[Records contained in a dataset]
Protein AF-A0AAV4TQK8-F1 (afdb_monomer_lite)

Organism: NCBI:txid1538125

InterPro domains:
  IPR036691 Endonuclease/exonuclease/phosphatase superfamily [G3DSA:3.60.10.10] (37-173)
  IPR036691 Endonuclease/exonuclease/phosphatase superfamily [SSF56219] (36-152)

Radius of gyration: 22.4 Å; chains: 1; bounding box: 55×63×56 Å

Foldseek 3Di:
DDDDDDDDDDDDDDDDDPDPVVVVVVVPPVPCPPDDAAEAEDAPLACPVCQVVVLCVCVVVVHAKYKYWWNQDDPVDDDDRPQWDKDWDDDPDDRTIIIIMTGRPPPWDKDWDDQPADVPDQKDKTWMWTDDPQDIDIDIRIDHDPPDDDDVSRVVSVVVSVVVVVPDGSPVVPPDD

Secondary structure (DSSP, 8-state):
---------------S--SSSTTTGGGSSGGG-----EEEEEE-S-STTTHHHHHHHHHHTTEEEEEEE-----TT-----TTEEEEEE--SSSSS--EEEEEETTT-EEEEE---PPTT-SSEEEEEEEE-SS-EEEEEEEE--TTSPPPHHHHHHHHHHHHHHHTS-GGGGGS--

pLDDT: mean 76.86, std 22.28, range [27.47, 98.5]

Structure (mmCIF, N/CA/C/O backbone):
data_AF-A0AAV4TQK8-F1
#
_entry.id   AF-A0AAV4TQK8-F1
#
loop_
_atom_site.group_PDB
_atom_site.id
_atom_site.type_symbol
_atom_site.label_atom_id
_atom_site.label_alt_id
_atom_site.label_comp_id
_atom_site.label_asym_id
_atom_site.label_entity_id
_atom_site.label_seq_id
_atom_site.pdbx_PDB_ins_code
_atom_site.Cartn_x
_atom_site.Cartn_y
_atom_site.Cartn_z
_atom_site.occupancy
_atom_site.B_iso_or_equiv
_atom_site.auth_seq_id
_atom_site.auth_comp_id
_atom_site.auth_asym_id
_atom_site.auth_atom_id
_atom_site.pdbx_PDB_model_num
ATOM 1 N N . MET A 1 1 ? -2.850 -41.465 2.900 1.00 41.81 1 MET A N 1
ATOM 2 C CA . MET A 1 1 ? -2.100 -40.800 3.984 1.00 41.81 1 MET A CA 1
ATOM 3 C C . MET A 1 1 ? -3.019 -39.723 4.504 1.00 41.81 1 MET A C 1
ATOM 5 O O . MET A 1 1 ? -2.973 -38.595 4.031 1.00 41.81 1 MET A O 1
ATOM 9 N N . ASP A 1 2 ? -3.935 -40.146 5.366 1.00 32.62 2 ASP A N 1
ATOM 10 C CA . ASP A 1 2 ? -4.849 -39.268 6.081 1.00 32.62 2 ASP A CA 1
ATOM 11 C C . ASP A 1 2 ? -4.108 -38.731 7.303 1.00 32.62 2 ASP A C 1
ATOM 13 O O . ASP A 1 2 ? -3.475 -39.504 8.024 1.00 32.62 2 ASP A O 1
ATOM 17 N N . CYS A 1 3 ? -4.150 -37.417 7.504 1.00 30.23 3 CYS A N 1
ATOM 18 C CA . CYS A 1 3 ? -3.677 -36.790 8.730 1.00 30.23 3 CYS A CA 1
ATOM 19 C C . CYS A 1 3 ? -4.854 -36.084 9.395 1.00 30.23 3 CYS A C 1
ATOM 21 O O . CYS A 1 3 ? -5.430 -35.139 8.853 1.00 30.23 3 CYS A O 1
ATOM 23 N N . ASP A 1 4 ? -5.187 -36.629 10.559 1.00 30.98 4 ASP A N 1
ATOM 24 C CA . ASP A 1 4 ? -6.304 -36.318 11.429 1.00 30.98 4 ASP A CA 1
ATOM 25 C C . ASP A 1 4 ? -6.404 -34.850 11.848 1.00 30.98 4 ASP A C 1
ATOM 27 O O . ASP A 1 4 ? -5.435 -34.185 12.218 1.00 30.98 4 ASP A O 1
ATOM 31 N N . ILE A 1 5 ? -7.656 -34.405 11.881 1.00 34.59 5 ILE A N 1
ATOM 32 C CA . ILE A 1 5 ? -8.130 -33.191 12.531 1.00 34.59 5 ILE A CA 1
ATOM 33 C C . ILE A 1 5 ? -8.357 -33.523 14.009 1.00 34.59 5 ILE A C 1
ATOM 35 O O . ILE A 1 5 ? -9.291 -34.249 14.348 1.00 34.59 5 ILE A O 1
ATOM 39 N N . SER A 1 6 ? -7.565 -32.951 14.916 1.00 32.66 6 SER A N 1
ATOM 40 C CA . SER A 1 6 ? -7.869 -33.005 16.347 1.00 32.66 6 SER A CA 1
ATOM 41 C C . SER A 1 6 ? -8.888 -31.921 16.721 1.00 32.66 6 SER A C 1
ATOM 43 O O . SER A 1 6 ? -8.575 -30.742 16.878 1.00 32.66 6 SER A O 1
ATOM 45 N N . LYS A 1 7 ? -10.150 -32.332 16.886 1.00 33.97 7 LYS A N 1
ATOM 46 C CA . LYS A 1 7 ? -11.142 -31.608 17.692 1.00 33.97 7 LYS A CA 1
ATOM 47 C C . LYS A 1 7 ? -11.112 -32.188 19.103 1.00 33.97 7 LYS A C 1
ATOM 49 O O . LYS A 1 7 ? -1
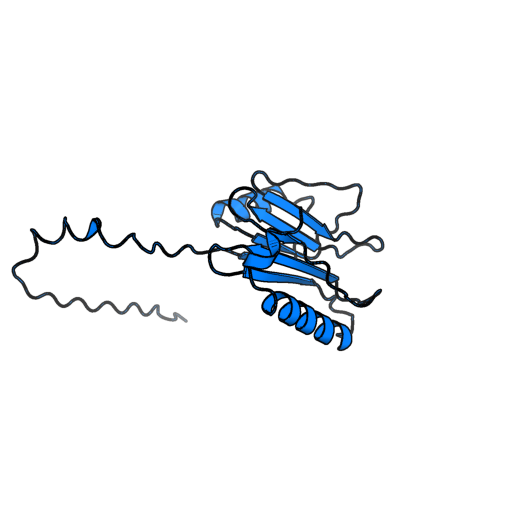1.487 -33.340 19.286 1.00 33.97 7 LYS A O 1
ATOM 54 N N . SER A 1 8 ? -10.728 -31.401 20.104 1.00 30.80 8 SER A N 1
ATOM 55 C CA . SER A 1 8 ? -10.999 -31.729 21.505 1.00 30.80 8 SER A CA 1
ATOM 56 C C . SER A 1 8 ? -12.185 -30.896 21.993 1.00 30.80 8 SER A C 1
ATOM 58 O O . SER A 1 8 ? -12.117 -29.679 22.127 1.00 30.80 8 SER A O 1
ATOM 60 N N . SER A 1 9 ? -13.308 -31.576 22.215 1.00 27.47 9 SER A N 1
ATOM 61 C CA . SER A 1 9 ? -14.457 -31.071 22.973 1.00 27.47 9 SER A CA 1
ATOM 62 C C . SER A 1 9 ? -14.554 -31.936 24.223 1.00 27.47 9 SER A C 1
ATOM 64 O O . SER A 1 9 ? -14.615 -33.158 24.119 1.00 27.47 9 SER A O 1
ATOM 66 N N . LEU A 1 10 ? -14.509 -31.312 25.397 1.00 28.22 10 LEU A N 1
ATOM 67 C CA . LEU A 1 10 ? -14.835 -31.958 26.663 1.00 28.22 10 LEU A CA 1
ATOM 68 C C . LEU A 1 10 ? -16.106 -31.296 27.175 1.00 28.22 10 LEU A C 1
ATOM 70 O O . LEU A 1 10 ? -16.093 -30.139 27.587 1.00 28.22 10 LEU A O 1
ATOM 74 N N . ASP A 1 11 ? -17.192 -32.051 27.077 1.00 30.84 11 ASP A N 1
ATOM 75 C CA . ASP A 1 11 ? -18.503 -31.719 27.606 1.00 30.84 11 ASP A CA 1
ATOM 76 C C . ASP A 1 11 ? -18.656 -32.496 28.919 1.00 30.84 11 ASP A C 1
ATOM 78 O O . ASP A 1 11 ? -18.623 -33.728 28.929 1.00 30.84 11 ASP A O 1
ATOM 82 N N . VAL A 1 12 ? -18.758 -31.787 30.043 1.00 33.12 12 VAL A N 1
ATOM 83 C CA . VAL A 1 12 ? -19.097 -32.383 31.341 1.00 33.12 12 VAL A CA 1
ATOM 84 C C . VAL A 1 12 ? -20.257 -31.581 31.906 1.00 33.12 12 VAL A C 1
ATOM 86 O O . VAL A 1 12 ? -20.093 -30.461 32.384 1.00 33.12 12 VAL A O 1
ATOM 89 N N . THR A 1 13 ? -21.453 -32.154 31.813 1.00 32.53 13 THR A N 1
ATOM 90 C CA . THR A 1 13 ? -22.667 -31.627 32.433 1.00 32.53 13 THR A CA 1
ATOM 91 C C . THR A 1 13 ? -22.795 -32.151 33.863 1.00 32.53 13 THR A C 1
ATOM 93 O O . THR A 1 13 ? -22.658 -33.345 34.115 1.00 32.53 13 THR A O 1
ATOM 96 N N . ALA A 1 14 ? -23.126 -31.259 34.798 1.00 29.52 14 ALA A N 1
ATOM 97 C CA . ALA A 1 14 ? -23.808 -31.605 36.043 1.00 29.52 14 ALA A CA 1
ATOM 98 C C . ALA A 1 14 ? -25.045 -30.692 36.187 1.00 29.52 14 ALA A C 1
ATOM 100 O O . ALA A 1 14 ? -24.976 -29.522 35.796 1.00 29.52 14 ALA A O 1
ATOM 101 N N . PRO A 1 15 ? -26.193 -31.209 36.665 1.00 37.25 15 PRO A N 1
ATOM 102 C CA . PRO A 1 15 ? -27.491 -30.578 36.470 1.00 37.25 15 PRO A CA 1
ATOM 103 C C . PRO A 1 15 ? -27.894 -29.672 37.637 1.00 37.25 15 PRO A C 1
ATOM 105 O O . PRO A 1 15 ? -27.644 -29.977 38.800 1.00 37.25 15 PRO A O 1
ATOM 108 N N . GLY A 1 16 ? -28.641 -28.617 37.310 1.00 41.72 16 GLY A N 1
ATOM 109 C CA . GLY A 1 16 ? -29.478 -27.891 38.262 1.00 41.72 16 GLY A CA 1
ATOM 110 C C . GLY A 1 16 ? -29.089 -26.426 38.435 1.00 41.72 16 GLY A C 1
ATOM 111 O O . GLY A 1 16 ? -27.983 -26.111 38.851 1.00 41.72 16 GLY A O 1
ATOM 112 N N . VAL A 1 17 ? -30.070 -25.547 38.201 1.00 41.28 17 VAL A N 1
ATOM 113 C CA . VAL A 1 17 ? -30.058 -24.091 38.451 1.00 41.28 17 VAL A CA 1
ATOM 114 C C . VAL A 1 17 ? -29.390 -23.228 37.362 1.00 41.28 17 VAL A C 1
ATOM 116 O O . VAL A 1 17 ? -28.464 -22.472 37.635 1.00 41.28 17 VAL A O 1
ATOM 119 N N . ALA A 1 18 ? -29.874 -23.267 36.113 1.00 37.88 18 ALA A N 1
ATOM 120 C CA . ALA A 1 18 ? -29.392 -22.331 35.085 1.00 37.88 18 ALA A CA 1
ATOM 121 C C . ALA A 1 18 ? -30.411 -22.016 33.973 1.00 37.88 18 ALA A C 1
ATOM 123 O O . ALA A 1 18 ? -30.107 -22.224 32.802 1.00 37.88 18 ALA A O 1
ATOM 124 N N . ASP A 1 19 ? -31.590 -21.480 34.309 1.00 
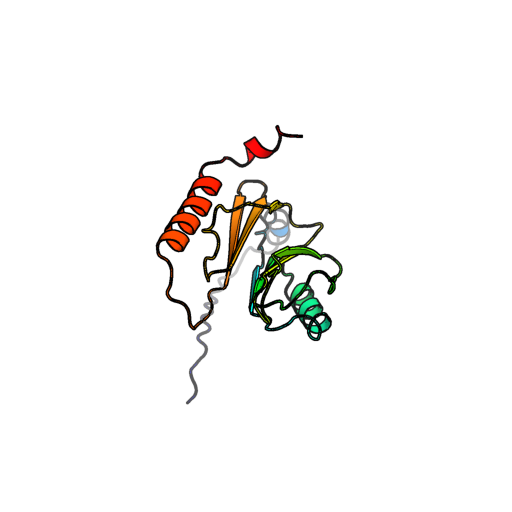44.34 19 ASP A N 1
ATOM 125 C CA . ASP A 1 19 ? -32.509 -20.956 33.273 1.00 44.34 19 ASP A CA 1
ATOM 126 C C . ASP A 1 19 ? -32.889 -19.475 33.428 1.00 44.34 19 ASP A C 1
ATOM 128 O O . ASP A 1 19 ? -33.121 -18.797 32.431 1.00 44.34 19 ASP A O 1
ATOM 132 N N . ALA A 1 20 ? -32.823 -18.890 34.629 1.00 40.91 20 ALA A N 1
ATOM 133 C CA . ALA A 1 20 ? -33.091 -17.454 34.797 1.00 40.91 20 ALA A CA 1
ATOM 134 C C . ALA A 1 20 ? -31.866 -16.554 34.511 1.00 40.91 20 ALA A C 1
ATOM 136 O O . ALA A 1 20 ? -32.014 -15.391 34.142 1.00 40.91 20 ALA A O 1
ATOM 137 N N . THR A 1 21 ? -30.641 -17.080 34.625 1.00 38.31 21 THR A N 1
ATOM 138 C CA . THR A 1 21 ? -29.400 -16.289 34.489 1.00 38.31 21 THR A CA 1
ATOM 139 C C . THR A 1 21 ? -28.934 -16.138 33.033 1.00 38.31 21 THR A C 1
ATOM 141 O O . THR A 1 21 ? -28.192 -15.213 32.709 1.00 38.31 21 THR A O 1
ATOM 144 N N . ARG A 1 22 ? -29.387 -17.005 32.113 1.00 38.00 22 ARG A N 1
ATOM 145 C CA . ARG A 1 22 ? -28.922 -17.021 30.709 1.00 38.00 22 ARG A CA 1
ATOM 146 C C . ARG A 1 22 ? -29.375 -15.816 29.880 1.00 38.00 22 ARG A C 1
ATOM 148 O O . ARG A 1 22 ? -28.675 -15.431 28.946 1.00 38.00 22 ARG A O 1
ATOM 155 N N . LEU A 1 23 ? -30.504 -15.200 30.227 1.00 41.59 23 LEU A N 1
ATOM 156 C CA . LEU A 1 23 ? -31.045 -14.045 29.499 1.00 41.59 23 LEU A CA 1
ATOM 157 C C . LEU A 1 23 ? -30.392 -12.714 29.907 1.00 41.59 23 LEU A C 1
ATOM 159 O O . LEU A 1 23 ? -30.266 -11.827 29.068 1.00 41.59 23 LEU A O 1
ATOM 163 N N . ALA A 1 24 ? -29.898 -12.586 31.144 1.00 38.84 24 ALA A N 1
ATOM 164 C CA . ALA A 1 24 ? -29.274 -11.351 31.632 1.00 38.84 24 ALA A CA 1
ATOM 165 C C . ALA A 1 24 ? -27.787 -11.207 31.240 1.00 38.84 24 ALA A C 1
ATOM 167 O O . ALA A 1 24 ? -27.288 -10.091 31.101 1.00 38.84 24 ALA A O 1
ATOM 168 N N . VAL A 1 25 ? -27.074 -12.315 30.999 1.00 44.72 25 VAL A N 1
ATOM 169 C CA . VAL A 1 25 ? -25.634 -12.294 30.658 1.00 44.72 25 VAL A CA 1
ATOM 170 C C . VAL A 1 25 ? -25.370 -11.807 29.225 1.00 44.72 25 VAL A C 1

= REQUIREMENT =
Using the entries above, output exactly the lines between the line holding "Structure (mmCIF, N/CA/C/O" and the line holding "ATOM 10 C CA", end lines included, and nothing more.

= RESULT OF THIS EXERCISE =
Structure (mmCIF, N/CA/C/O backbone):
data_AF-A0AAV4TQK8-F1
#
_entry.id   AF-A0AAV4TQK8-F1
#
loop_
_atom_site.group_PDB
_atom_site.id
_atom_site.type_symbol
_atom_site.label_atom_id
_atom_site.label_alt_id
_atom_site.label_comp_id
_atom_site.label_asym_id
_atom_site.label_entity_id
_atom_site.label_seq_id
_atom_site.pdbx_PDB_ins_code
_atom_site.Cartn_x
_atom_site.Cartn_y
_atom_site.Cartn_z
_atom_site.occupancy
_atom_site.B_iso_or_equiv
_atom_site.auth_seq_id
_atom_site.auth_comp_id
_atom_site.auth_asym_id
_atom_site.auth_atom_id
_atom_site.pdbx_PDB_model_num
ATOM 1 N N . MET A 1 1 ? -2.850 -41.465 2.900 1.00 41.81 1 MET A N 1
ATOM 2 C CA . MET A 1 1 ? -2.100 -40.800 3.984 1.00 41.81 1 MET A CA 1
ATOM 3 C C . MET A 1 1 ? -3.019 -39.723 4.504 1.00 41.81 1 MET A C 1
ATOM 5 O O . MET A 1 1 ? -2.973 -38.595 4.031 1.00 41.81 1 MET A O 1
ATOM 9 N N . ASP A 1 2 ? -3.935 -40.146 5.366 1.00 32.62 2 ASP A N 1
ATOM 10 C CA . ASP A 1 2 ? -4.849 -39.268 6.081 1.00 32.62 2 ASP A CA 1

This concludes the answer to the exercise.